== Your goal ==
Print the line containing "ATOM 351 C C" and every later line of the records. Keep each one exactly as given, ending with the last.
***
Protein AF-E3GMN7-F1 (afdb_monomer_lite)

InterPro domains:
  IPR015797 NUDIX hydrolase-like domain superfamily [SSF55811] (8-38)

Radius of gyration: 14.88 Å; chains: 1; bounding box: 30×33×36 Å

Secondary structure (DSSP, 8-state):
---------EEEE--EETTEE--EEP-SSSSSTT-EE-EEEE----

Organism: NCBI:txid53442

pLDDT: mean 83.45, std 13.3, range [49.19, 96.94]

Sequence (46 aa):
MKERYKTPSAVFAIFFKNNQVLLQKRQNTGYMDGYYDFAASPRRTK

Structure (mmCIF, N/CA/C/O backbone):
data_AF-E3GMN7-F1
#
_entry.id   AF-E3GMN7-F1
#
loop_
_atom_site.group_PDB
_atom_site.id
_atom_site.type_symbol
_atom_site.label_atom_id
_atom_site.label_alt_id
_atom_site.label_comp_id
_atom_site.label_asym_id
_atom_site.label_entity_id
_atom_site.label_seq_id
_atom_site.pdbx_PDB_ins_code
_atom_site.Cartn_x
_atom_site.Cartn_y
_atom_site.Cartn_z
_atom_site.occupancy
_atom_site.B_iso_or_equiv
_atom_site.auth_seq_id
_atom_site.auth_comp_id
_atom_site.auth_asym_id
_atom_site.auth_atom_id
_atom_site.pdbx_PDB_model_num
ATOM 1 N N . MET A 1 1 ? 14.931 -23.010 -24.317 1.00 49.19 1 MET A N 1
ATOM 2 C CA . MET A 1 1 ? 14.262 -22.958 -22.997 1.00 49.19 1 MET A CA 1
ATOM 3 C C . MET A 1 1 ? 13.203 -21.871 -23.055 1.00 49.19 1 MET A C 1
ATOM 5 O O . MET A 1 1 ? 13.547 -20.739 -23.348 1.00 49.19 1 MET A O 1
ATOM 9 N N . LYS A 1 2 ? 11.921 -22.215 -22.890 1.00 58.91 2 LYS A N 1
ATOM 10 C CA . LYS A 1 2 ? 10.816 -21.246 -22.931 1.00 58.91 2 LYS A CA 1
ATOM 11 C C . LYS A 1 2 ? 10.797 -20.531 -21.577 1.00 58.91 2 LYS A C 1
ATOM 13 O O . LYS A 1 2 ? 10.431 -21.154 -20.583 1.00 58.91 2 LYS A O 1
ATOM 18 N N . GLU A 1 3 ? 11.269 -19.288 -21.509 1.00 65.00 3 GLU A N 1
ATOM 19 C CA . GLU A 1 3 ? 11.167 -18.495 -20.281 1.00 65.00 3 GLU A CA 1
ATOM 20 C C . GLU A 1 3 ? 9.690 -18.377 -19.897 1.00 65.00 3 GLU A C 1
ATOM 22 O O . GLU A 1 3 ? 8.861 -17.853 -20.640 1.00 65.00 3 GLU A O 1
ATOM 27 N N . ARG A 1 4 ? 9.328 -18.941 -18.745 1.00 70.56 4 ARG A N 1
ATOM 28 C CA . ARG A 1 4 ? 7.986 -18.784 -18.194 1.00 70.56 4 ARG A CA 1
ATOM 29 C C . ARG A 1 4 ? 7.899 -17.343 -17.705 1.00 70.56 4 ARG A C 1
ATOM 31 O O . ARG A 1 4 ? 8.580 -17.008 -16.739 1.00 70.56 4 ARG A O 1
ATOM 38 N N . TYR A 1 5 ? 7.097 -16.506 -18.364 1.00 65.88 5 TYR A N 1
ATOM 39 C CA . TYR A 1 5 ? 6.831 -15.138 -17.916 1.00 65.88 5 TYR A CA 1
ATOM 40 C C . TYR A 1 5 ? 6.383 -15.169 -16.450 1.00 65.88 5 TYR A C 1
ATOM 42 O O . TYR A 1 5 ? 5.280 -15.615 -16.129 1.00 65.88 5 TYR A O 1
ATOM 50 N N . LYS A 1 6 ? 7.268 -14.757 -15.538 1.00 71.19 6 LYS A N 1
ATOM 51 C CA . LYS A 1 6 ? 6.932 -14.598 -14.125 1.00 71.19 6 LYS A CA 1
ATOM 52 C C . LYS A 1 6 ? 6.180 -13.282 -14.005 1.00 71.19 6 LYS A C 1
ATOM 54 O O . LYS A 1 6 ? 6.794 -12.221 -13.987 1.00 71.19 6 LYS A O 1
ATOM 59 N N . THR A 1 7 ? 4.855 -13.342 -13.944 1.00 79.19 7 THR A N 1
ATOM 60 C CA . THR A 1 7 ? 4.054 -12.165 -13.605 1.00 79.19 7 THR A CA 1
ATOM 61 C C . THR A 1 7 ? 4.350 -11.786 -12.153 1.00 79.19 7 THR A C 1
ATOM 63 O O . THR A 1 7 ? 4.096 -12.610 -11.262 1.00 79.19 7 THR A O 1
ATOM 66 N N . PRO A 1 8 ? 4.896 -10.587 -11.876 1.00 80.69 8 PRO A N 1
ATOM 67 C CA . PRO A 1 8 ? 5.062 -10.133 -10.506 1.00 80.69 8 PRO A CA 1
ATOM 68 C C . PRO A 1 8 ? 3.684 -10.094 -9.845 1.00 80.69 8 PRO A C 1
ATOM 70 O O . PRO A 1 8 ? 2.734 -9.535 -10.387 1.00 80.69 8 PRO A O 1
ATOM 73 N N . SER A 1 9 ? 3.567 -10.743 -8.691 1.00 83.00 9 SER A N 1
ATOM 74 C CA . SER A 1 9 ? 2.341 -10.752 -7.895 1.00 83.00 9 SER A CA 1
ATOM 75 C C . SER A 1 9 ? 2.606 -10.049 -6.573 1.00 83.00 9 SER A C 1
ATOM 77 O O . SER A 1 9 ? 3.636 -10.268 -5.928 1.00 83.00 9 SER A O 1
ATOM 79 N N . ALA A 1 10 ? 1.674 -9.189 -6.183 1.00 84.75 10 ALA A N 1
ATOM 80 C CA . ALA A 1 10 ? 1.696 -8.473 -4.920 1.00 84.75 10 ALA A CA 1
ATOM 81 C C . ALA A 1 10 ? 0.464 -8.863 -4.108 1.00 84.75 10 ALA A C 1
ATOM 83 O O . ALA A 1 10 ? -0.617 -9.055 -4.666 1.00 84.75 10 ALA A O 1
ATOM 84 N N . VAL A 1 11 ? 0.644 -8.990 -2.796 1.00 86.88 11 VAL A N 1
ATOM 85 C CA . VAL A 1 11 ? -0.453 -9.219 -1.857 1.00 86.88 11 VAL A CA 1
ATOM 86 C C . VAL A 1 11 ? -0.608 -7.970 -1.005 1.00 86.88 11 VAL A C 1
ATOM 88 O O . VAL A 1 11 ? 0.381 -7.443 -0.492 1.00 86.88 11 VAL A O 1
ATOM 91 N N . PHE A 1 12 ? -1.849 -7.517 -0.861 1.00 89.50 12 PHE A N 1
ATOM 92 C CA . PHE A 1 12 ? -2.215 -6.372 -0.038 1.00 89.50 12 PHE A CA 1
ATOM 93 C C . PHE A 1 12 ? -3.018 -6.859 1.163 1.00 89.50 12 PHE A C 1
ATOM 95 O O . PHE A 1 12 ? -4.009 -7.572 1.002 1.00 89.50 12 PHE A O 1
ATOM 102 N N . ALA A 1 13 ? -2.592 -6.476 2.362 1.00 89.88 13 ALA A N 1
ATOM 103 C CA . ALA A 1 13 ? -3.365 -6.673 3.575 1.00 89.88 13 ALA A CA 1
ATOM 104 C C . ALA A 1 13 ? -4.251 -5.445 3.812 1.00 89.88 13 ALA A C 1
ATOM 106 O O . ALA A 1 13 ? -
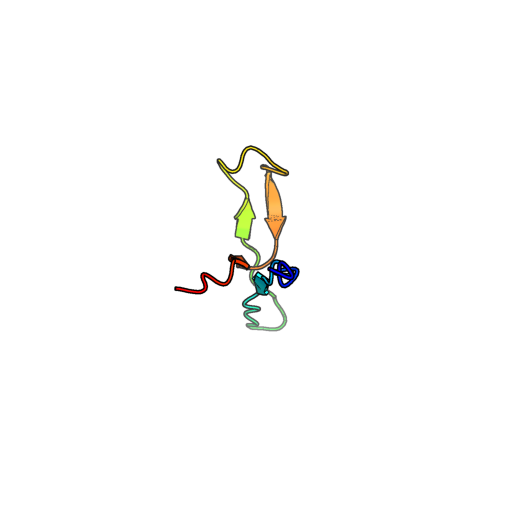3.767 -4.311 3.820 1.00 89.88 13 ALA A O 1
ATOM 107 N N . ILE A 1 14 ? -5.547 -5.681 4.014 1.00 93.62 14 ILE A N 1
ATOM 108 C CA . ILE A 1 14 ? -6.528 -4.632 4.294 1.00 93.62 14 ILE A CA 1
ATOM 109 C C . ILE A 1 14 ? -7.083 -4.873 5.693 1.00 93.62 14 ILE A C 1
ATOM 111 O O . ILE A 1 14 ? -7.674 -5.917 5.963 1.00 93.62 14 ILE A O 1
ATOM 115 N N . PHE A 1 15 ? -6.881 -3.903 6.582 1.00 93.62 15 PHE A N 1
ATOM 116 C CA . PHE A 1 15 ? -7.349 -3.973 7.963 1.00 93.62 15 PHE A CA 1
ATOM 117 C C . PHE A 1 15 ? -8.500 -2.999 8.171 1.00 93.62 15 PHE A C 1
ATOM 119 O O 
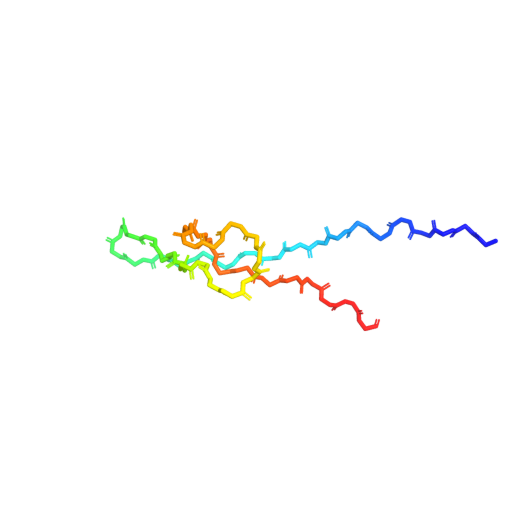. PHE A 1 15 ? -8.363 -1.809 7.884 1.00 93.62 15 PHE A O 1
ATOM 126 N N . PHE A 1 16 ? -9.603 -3.509 8.715 1.00 96.50 16 PHE A N 1
ATOM 127 C CA . PHE A 1 16 ? -10.792 -2.730 9.038 1.00 96.50 16 PHE A CA 1
ATOM 128 C C . PHE A 1 16 ? -11.005 -2.674 10.548 1.00 96.50 16 PHE A C 1
ATOM 130 O O . PHE A 1 16 ? -10.882 -3.686 11.239 1.00 96.50 16 PHE A O 1
ATOM 137 N N . LYS A 1 17 ? -11.364 -1.497 11.061 1.00 96.56 17 LYS A N 1
ATOM 138 C CA . LYS A 1 17 ? -11.791 -1.306 12.452 1.00 96.56 17 LYS A CA 1
ATOM 139 C C . LYS A 1 17 ? -12.723 -0.106 12.532 1.00 96.56 17 LYS A C 1
ATOM 141 O O . LYS A 1 17 ? -12.388 0.944 12.006 1.00 96.56 17 LYS A O 1
ATOM 146 N N . ASN A 1 18 ? -13.872 -0.244 13.195 1.00 96.94 18 ASN A N 1
ATOM 147 C CA . ASN A 1 18 ? -14.818 0.858 13.435 1.00 96.94 18 ASN A CA 1
ATOM 148 C C . ASN A 1 18 ? -15.151 1.682 12.172 1.00 96.94 18 ASN A C 1
ATOM 150 O O . ASN A 1 18 ? -15.102 2.908 12.198 1.00 96.94 18 ASN A O 1
ATOM 154 N N . ASN A 1 19 ? -15.456 1.008 11.057 1.00 96.12 19 ASN A N 1
ATOM 155 C CA . ASN A 1 19 ? -15.737 1.637 9.758 1.00 96.12 19 ASN A CA 1
ATOM 156 C C . ASN A 1 19 ? -14.579 2.480 9.173 1.00 96.12 19 ASN A C 1
ATOM 158 O O . ASN A 1 19 ? -14.791 3.333 8.316 1.00 96.12 19 ASN A O 1
ATOM 162 N N . GLN A 1 20 ? -13.350 2.240 9.630 1.00 96.19 20 GLN A N 1
ATOM 163 C CA . GLN A 1 20 ? -12.123 2.840 9.115 1.00 96.19 20 GLN A CA 1
ATOM 164 C C . GLN A 1 20 ? -11.215 1.759 8.529 1.00 96.19 20 GLN A C 1
ATOM 166 O O . GLN A 1 20 ? -11.269 0.594 8.936 1.00 96.19 20 GLN A O 1
ATOM 171 N N . VAL A 1 21 ? -10.361 2.166 7.589 1.00 95.75 21 VAL A N 1
ATOM 172 C CA . VAL A 1 21 ? -9.349 1.313 6.966 1.00 95.75 21 VAL A CA 1
ATOM 173 C C . VAL A 1 21 ? -7.952 1.819 7.304 1.00 95.75 21 VAL A C 1
ATOM 175 O O . VAL A 1 21 ? -7.703 3.025 7.290 1.00 95.75 21 VAL A O 1
ATOM 178 N N . LEU A 1 22 ? -7.042 0.901 7.625 1.00 95.12 22 LEU A N 1
ATOM 179 C CA . LEU A 1 22 ? -5.648 1.246 7.886 1.00 95.12 22 LEU A CA 1
ATOM 180 C C . LEU A 1 22 ? -4.872 1.356 6.569 1.00 95.12 22 LEU A C 1
ATOM 182 O O . LEU A 1 22 ? -4.829 0.404 5.788 1.00 95.12 22 LEU A O 1
ATOM 186 N N . LEU A 1 23 ? -4.216 2.497 6.374 1.00 94.50 23 LEU A N 1
ATOM 187 C CA . LEU A 1 23 ? -3.282 2.752 5.279 1.00 94.50 23 LEU A CA 1
ATOM 188 C C . LEU A 1 23 ? -1.890 3.026 5.851 1.00 94.50 23 
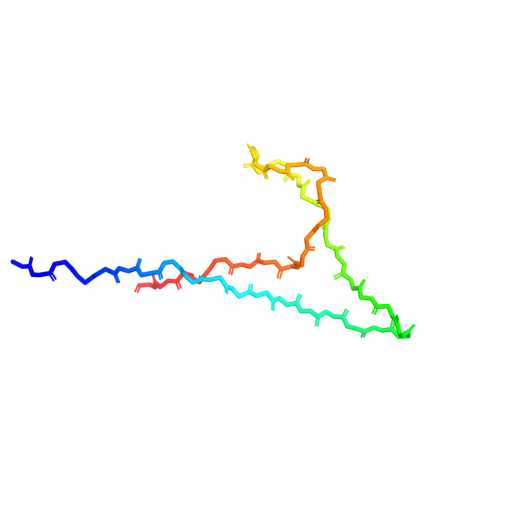LEU A C 1
ATOM 190 O O . LEU A 1 23 ? -1.759 3.595 6.936 1.00 94.50 23 LEU A O
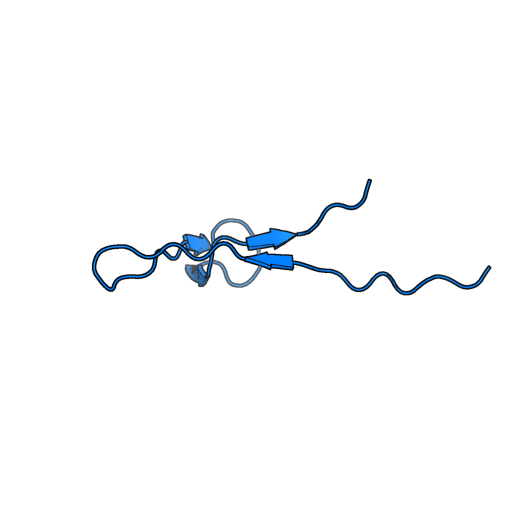 1
ATOM 194 N N . GLN A 1 24 ? -0.850 2.653 5.113 1.00 92.75 24 GLN A N 1
ATOM 195 C CA . GLN A 1 24 ? 0.529 3.026 5.414 1.00 92.75 24 GLN A CA 1
ATOM 196 C C . GLN A 1 24 ? 0.946 4.216 4.543 1.00 92.75 24 GLN A C 1
ATOM 198 O O . GLN A 1 24 ? 0.509 4.348 3.401 1.00 92.75 24 GLN A O 1
ATOM 203 N N . LYS A 1 25 ? 1.804 5.089 5.077 1.00 93.62 25 LYS A N 1
ATOM 204 C CA . LYS A 1 25 ? 2.446 6.150 4.295 1.00 93.62 25 LYS A CA 1
ATOM 205 C C . LYS A 1 25 ? 3.766 5.627 3.740 1.00 93.62 25 LYS A C 1
ATOM 207 O O . LYS A 1 25 ? 4.619 5.168 4.498 1.00 93.62 25 LYS A O 1
ATOM 212 N N . ARG A 1 26 ? 3.937 5.712 2.425 1.00 91.38 26 ARG A N 1
ATOM 213 C CA . ARG A 1 26 ? 5.144 5.254 1.733 1.00 91.38 26 ARG A CA 1
ATOM 214 C C . ARG A 1 26 ? 6.325 6.163 2.068 1.00 91.38 26 ARG A C 1
ATOM 216 O O . ARG A 1 26 ? 6.195 7.389 2.030 1.00 91.38 26 ARG A O 1
ATOM 223 N N . GLN A 1 27 ? 7.464 5.561 2.393 1.00 93.62 27 GLN A N 1
ATOM 224 C CA . GLN A 1 27 ? 8.699 6.272 2.715 1.00 93.62 27 GLN A CA 1
ATOM 225 C C . GLN A 1 27 ? 9.920 5.461 2.277 1.00 93.62 27 GLN A C 1
ATOM 227 O O . GLN A 1 27 ? 9.933 4.238 2.418 1.00 93.62 27 GLN A O 1
ATOM 232 N N . ASN A 1 28 ? 10.955 6.156 1.800 1.00 90.88 28 ASN A N 1
ATOM 233 C CA . ASN A 1 28 ? 12.247 5.588 1.402 1.00 90.88 28 ASN A CA 1
ATOM 234 C C . ASN A 1 28 ? 12.154 4.508 0.311 1.00 90.88 28 ASN A C 1
ATOM 236 O O . ASN A 1 28 ? 12.990 3.607 0.255 1.00 90.88 28 ASN A O 1
ATOM 240 N N . THR A 1 29 ? 11.136 4.571 -0.548 1.00 86.06 29 THR A N 1
ATOM 241 C CA . THR A 1 29 ? 10.981 3.627 -1.661 1.00 86.06 29 THR A CA 1
ATOM 242 C C . THR A 1 29 ? 11.568 4.170 -2.962 1.00 86.06 29 THR A C 1
ATOM 244 O O . THR A 1 29 ? 11.798 3.398 -3.890 1.00 86.06 29 THR A O 1
ATOM 247 N N . GLY A 1 30 ? 11.787 5.491 -3.054 1.00 89.31 30 GLY A N 1
ATOM 248 C CA . GLY A 1 30 ? 12.187 6.164 -4.292 1.00 89.31 30 GLY A CA 1
ATOM 249 C C . GLY A 1 30 ? 11.065 6.243 -5.335 1.00 89.31 30 GLY A C 1
ATOM 250 O O . GLY A 1 30 ? 11.287 6.738 -6.437 1.00 89.31 30 GLY A O 1
ATOM 251 N N . TYR A 1 31 ? 9.857 5.769 -5.003 1.00 83.25 31 TYR A N 1
ATOM 252 C CA . TYR A 1 31 ? 8.700 5.738 -5.894 1.00 83.25 31 TYR A CA 1
ATOM 253 C C . TYR A 1 31 ? 7.394 5.989 -5.126 1.00 83.25 31 TYR A C 1
ATOM 255 O O . TYR A 1 31 ? 6.959 5.171 -4.312 1.00 83.25 31 TYR A O 1
ATOM 263 N N . MET A 1 32 ? 6.720 7.103 -5.433 1.00 90.19 32 MET A N 1
ATOM 264 C CA . MET A 1 32 ? 5.486 7.541 -4.754 1.00 90.19 32 MET A CA 1
ATOM 265 C C . MET A 1 32 ? 5.641 7.689 -3.229 1.00 90.19 32 MET A C 1
ATOM 267 O O . MET A 1 32 ? 4.717 7.402 -2.468 1.00 90.19 32 MET A O 1
ATOM 271 N N . ASP A 1 33 ? 6.809 8.128 -2.760 1.00 92.88 33 ASP A N 1
ATOM 272 C CA . ASP A 1 33 ? 6.990 8.462 -1.347 1.00 92.88 33 ASP A CA 1
ATOM 273 C C . ASP A 1 33 ? 6.048 9.613 -0.947 1.00 92.88 33 ASP A C 1
ATOM 275 O O . ASP A 1 33 ? 5.774 10.526 -1.726 1.00 92.88 33 ASP A O 1
ATOM 279 N N . GLY A 1 34 ? 5.499 9.541 0.265 1.00 93.75 34 GLY A N 1
ATOM 280 C CA . GLY A 1 34 ? 4.501 10.484 0.770 1.00 93.75 34 GLY A CA 1
ATOM 281 C C . GLY A 1 34 ? 3.042 10.107 0.492 1.00 93.75 34 GLY A C 1
ATOM 282 O O 
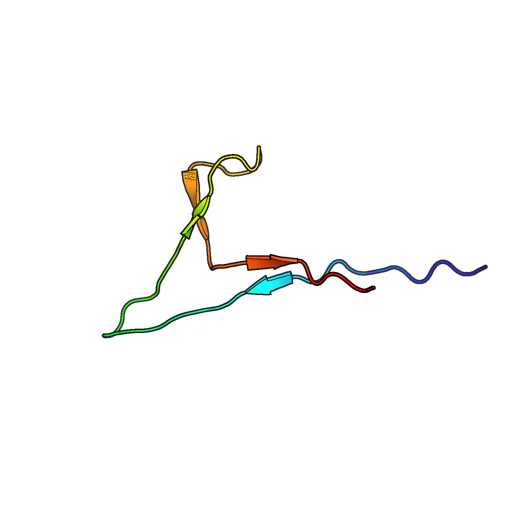. GLY A 1 34 ? 2.163 10.632 1.177 1.00 93.75 34 GLY A O 1
ATOM 283 N N . TYR A 1 35 ? 2.781 9.179 -0.434 1.00 94.56 35 TYR A N 1
ATOM 284 C CA . TYR A 1 35 ? 1.435 8.683 -0.741 1.00 94.56 35 TYR A CA 1
ATOM 285 C C . TYR A 1 35 ? 0.994 7.618 0.270 1.00 94.56 35 TYR A C 1
ATOM 287 O O . TYR A 1 35 ? 1.825 6.940 0.880 1.00 94.56 35 TYR A O 1
ATOM 295 N N . TYR A 1 36 ? -0.321 7.466 0.433 1.00 92.94 36 TYR A N 1
ATOM 296 C CA . TYR A 1 36 ? -0.912 6.402 1.243 1.00 92.94 36 TYR A CA 1
ATOM 297 C C . TYR A 1 36 ? -1.245 5.184 0.379 1.00 92.94 36 TYR A C 1
ATOM 299 O O . TYR A 1 36 ? -1.852 5.331 -0.681 1.00 92.94 36 TYR A O 1
ATOM 307 N N . ASP A 1 37 ? -0.883 3.988 0.842 1.00 90.81 37 ASP A N 1
ATOM 308 C CA . ASP A 1 37 ? -1.291 2.722 0.230 1.00 90.81 37 ASP A CA 1
ATOM 309 C C . ASP A 1 37 ? -1.681 1.667 1.279 1.00 90.81 37 ASP A C 1
ATOM 311 O O . ASP A 1 37 ? -1.568 1.876 2.490 1.00 90.81 37 ASP A O 1
ATOM 315 N N . PHE A 1 38 ? -2.214 0.538 0.814 1.00 90.44 38 PHE A N 1
ATOM 316 C CA . PHE A 1 38 ? -2.424 -0.625 1.672 1.00 90.44 38 PHE A CA 1
ATOM 317 C C . PHE A 1 38 ? -1.091 -1.302 1.966 1.00 90.44 38 PHE A C 1
ATOM 319 O O . PHE A 1 38 ? -0.204 -1.317 1.115 1.00 90.44 38 PHE A O 1
ATOM 326 N N . ALA A 1 39 ? -0.988 -1.940 3.133 1.00 84.50 39 ALA A N 1
ATOM 327 C CA . ALA A 1 39 ? 0.177 -2.735 3.497 1.00 84.50 39 ALA A CA 1
ATOM 328 C C . ALA A 1 39 ? 0.441 -3.813 2.431 1.00 84.50 39 ALA A C 1
ATOM 330 O O . ALA A 1 39 ? -0.264 -4.821 2.353 1.00 84.50 39 ALA A O 1
ATOM 331 N N . ALA A 1 40 ? 1.439 -3.570 1.583 1.00 81.06 40 ALA A N 1
ATOM 332 C CA . ALA A 1 40 ? 1.750 -4.382 0.416 1.00 81.06 40 ALA A CA 1
ATOM 333 C C . ALA A 1 40 ? 3.063 -5.137 0.618 1.00 81.06 40 ALA A C 1
ATOM 335 O O . ALA A 1 40 ? 4.055 -4.563 1.069 1.00 81.06 40 ALA A O 1
ATOM 336 N N . SER A 1 41 ? 3.098 -6.411 0.224 1.00 73.50 41 SER A N 1
ATOM 337 C CA . SER A 1 41 ? 4.339 -7.183 0.161 1.00 73.50 41 SER A CA 1
ATOM 338 C C . SER A 1 41 ? 4.433 -7.940 -1.167 1.00 73.50 41 SER A C 1
ATOM 340 O O . SER A 1 41 ? 3.481 -8.634 -1.550 1.00 73.50 41 SER A O 1
ATOM 342 N N . PRO A 1 42 ? 5.550 -7.817 -1.909 1.00 67.25 42 PRO A N 1
ATOM 343 C CA . PRO A 1 42 ? 5.760 -8.609 -3.111 1.00 67.25 42 PRO A CA 1
ATOM 344 C C . PRO A 1 42 
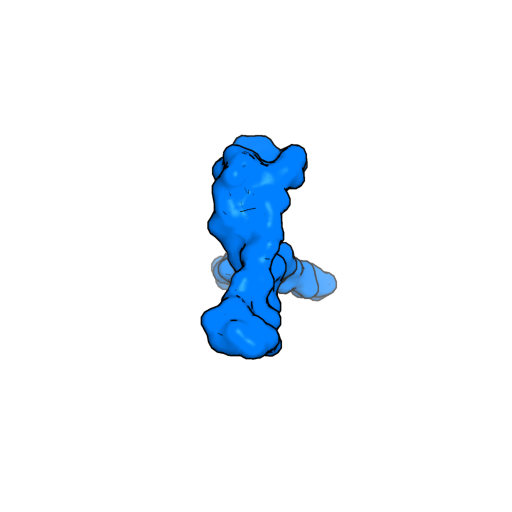? 5.896 -10.088 -2.739 1.00 67.25 42 PRO A C 1
ATOM 346 O O . PRO A 1 42 ? 6.604 -10.456 -1.797 1.00 67.25 42 PRO A O 1
ATOM 349 N N . ARG A 1 43 ? 5.258 -10.972 -3.510 1.00 63.69 43 ARG A N 1
ATOM 350 C CA . ARG A 1 43 ? 5.383 -12.413 -3.288 1.00 63.69 43 ARG A CA 1
ATOM 351 C C . ARG A 1 43 ? 6.774 -12.881 -3.723 1.00 63.69 43 ARG A C 1
ATOM 353 O O . ARG A 1 43 ? 7.032 -13.059 -4.913 1.00 63.69 43 ARG A O 1
ATOM 360 N N . ARG A 1 44 ? 7.670 -13.143 -2.766 1.00 60.56 44 ARG A N 1
ATOM 361 C CA . ARG A 1 44 ? 8.927 -13.856 -3.046 1.00 60.56 44 ARG A CA 1
ATOM 362 C C . ARG A 1 44 ? 8.626 -15.330 -3.324 1.00 60.56 44 ARG A C 1
ATOM 364 O O . ARG A 1 44 ? 8.161 -16.050 -2.446 1.00 60.56 44 ARG A O 1
ATOM 371 N N . THR A 1 45 ? 8.895 -15.772 -4.549 1.00 59.56 45 THR A N 1
ATOM 372 C CA . THR A 1 45 ? 9.016 -17.199 -4.877 1.00 59.56 45 THR A CA 1
ATOM 373 C C . THR A 1 45 ? 10.472 -17.597 -4.635 1.00 59.56 45 THR A C 1
ATOM 375 O O . THR A 1 45 ? 11.365 -16.945 -5.173 1.00 59.56 45 THR A O 1
ATOM 378 N N . LYS A 1 46 ? 10.697 -18.570 -3.741 1.00 52.56 46 LYS A N 1
ATOM 379 C CA . LYS A 1 46 ? 12.013 -19.195 -3.532 1.00 52.56 46 LYS A CA 1
ATOM 380 C C . LYS A 1 46 ? 12.399 -20.029 -4.748 1.00 52.56 46 LYS A C 1
ATOM 382 O O . LYS A 1 46 ? 11.469 -20.572 -5.387 1.00 52.56 46 LYS A O 1
#

Foldseek 3Di:
DPPDPDDWDKDFDWDDDPNDIDWDAADPPVPNHRDTDGPMDTDDDD
***
== Result for this exercise ==
ATOM 351 C C . ARG A 1 43 ? 6.774 -12.881 -3.723 1.00 63.69 43 ARG A C 1
ATOM 353 O O . ARG A 1 43 ? 7.032 -13.059 -4.913 1.00 63.69 43 ARG A O 1
ATOM 360 N N . ARG A 1 44 ? 7.670 -13.143 -2.766 1.00 60.56 44 ARG A N 1
ATOM 361 C CA . ARG A 1 44 ? 8.927 -13.856 -3.046 1.00 60.56 44 ARG A CA 1
ATOM 362 C C . ARG A 1 44 ? 8.626 -15.330 -3.324 1.00 60.56 44 ARG A C 1
ATOM 364 O O . ARG A 1 44 ? 8.161 -16.050 -2.446 1.00 60.56 44 ARG A O 1
ATOM 371 N N . THR A 1 45 ? 8.895 -15.772 -4.549 1.00 59.56 45 THR A N 1
ATOM 372 C CA . THR A 1 45 ? 9.016 -17.199 -4.877 1.00 59.56 45 THR A CA 1
ATOM 373 C C . THR A 1 45 ? 10.472 -17.597 -4.635 1.00 59.56 45 THR A C 1
ATOM 375 O O . THR A 1 45 ? 11.365 -16.945 -5.173 1.00 59.56 45 THR A O 1
ATOM 378 N N . LYS A 1 46 ? 10.697 -18.570 -3.741 1.00 52.56 46 LYS A N 1
ATOM 379 C CA . LYS A 1 46 ? 12.013 -19.195 -3.532 1.00 52.56 46 LYS A CA 1
ATOM 380 C C . LYS A 1 46 ? 12.399 -20.029 -4.748 1.00 52.56 46 LYS A C 1
ATOM 382 O O . LYS A 1 46 ? 11.469 -20.572 -5.387 1.00 52.56 46 LYS A O 1
#

Foldseek 3Di:
DPPDPDDWDKDFDWDDDPNDIDWDAADPPVPNHRDTDGPMDTDDDD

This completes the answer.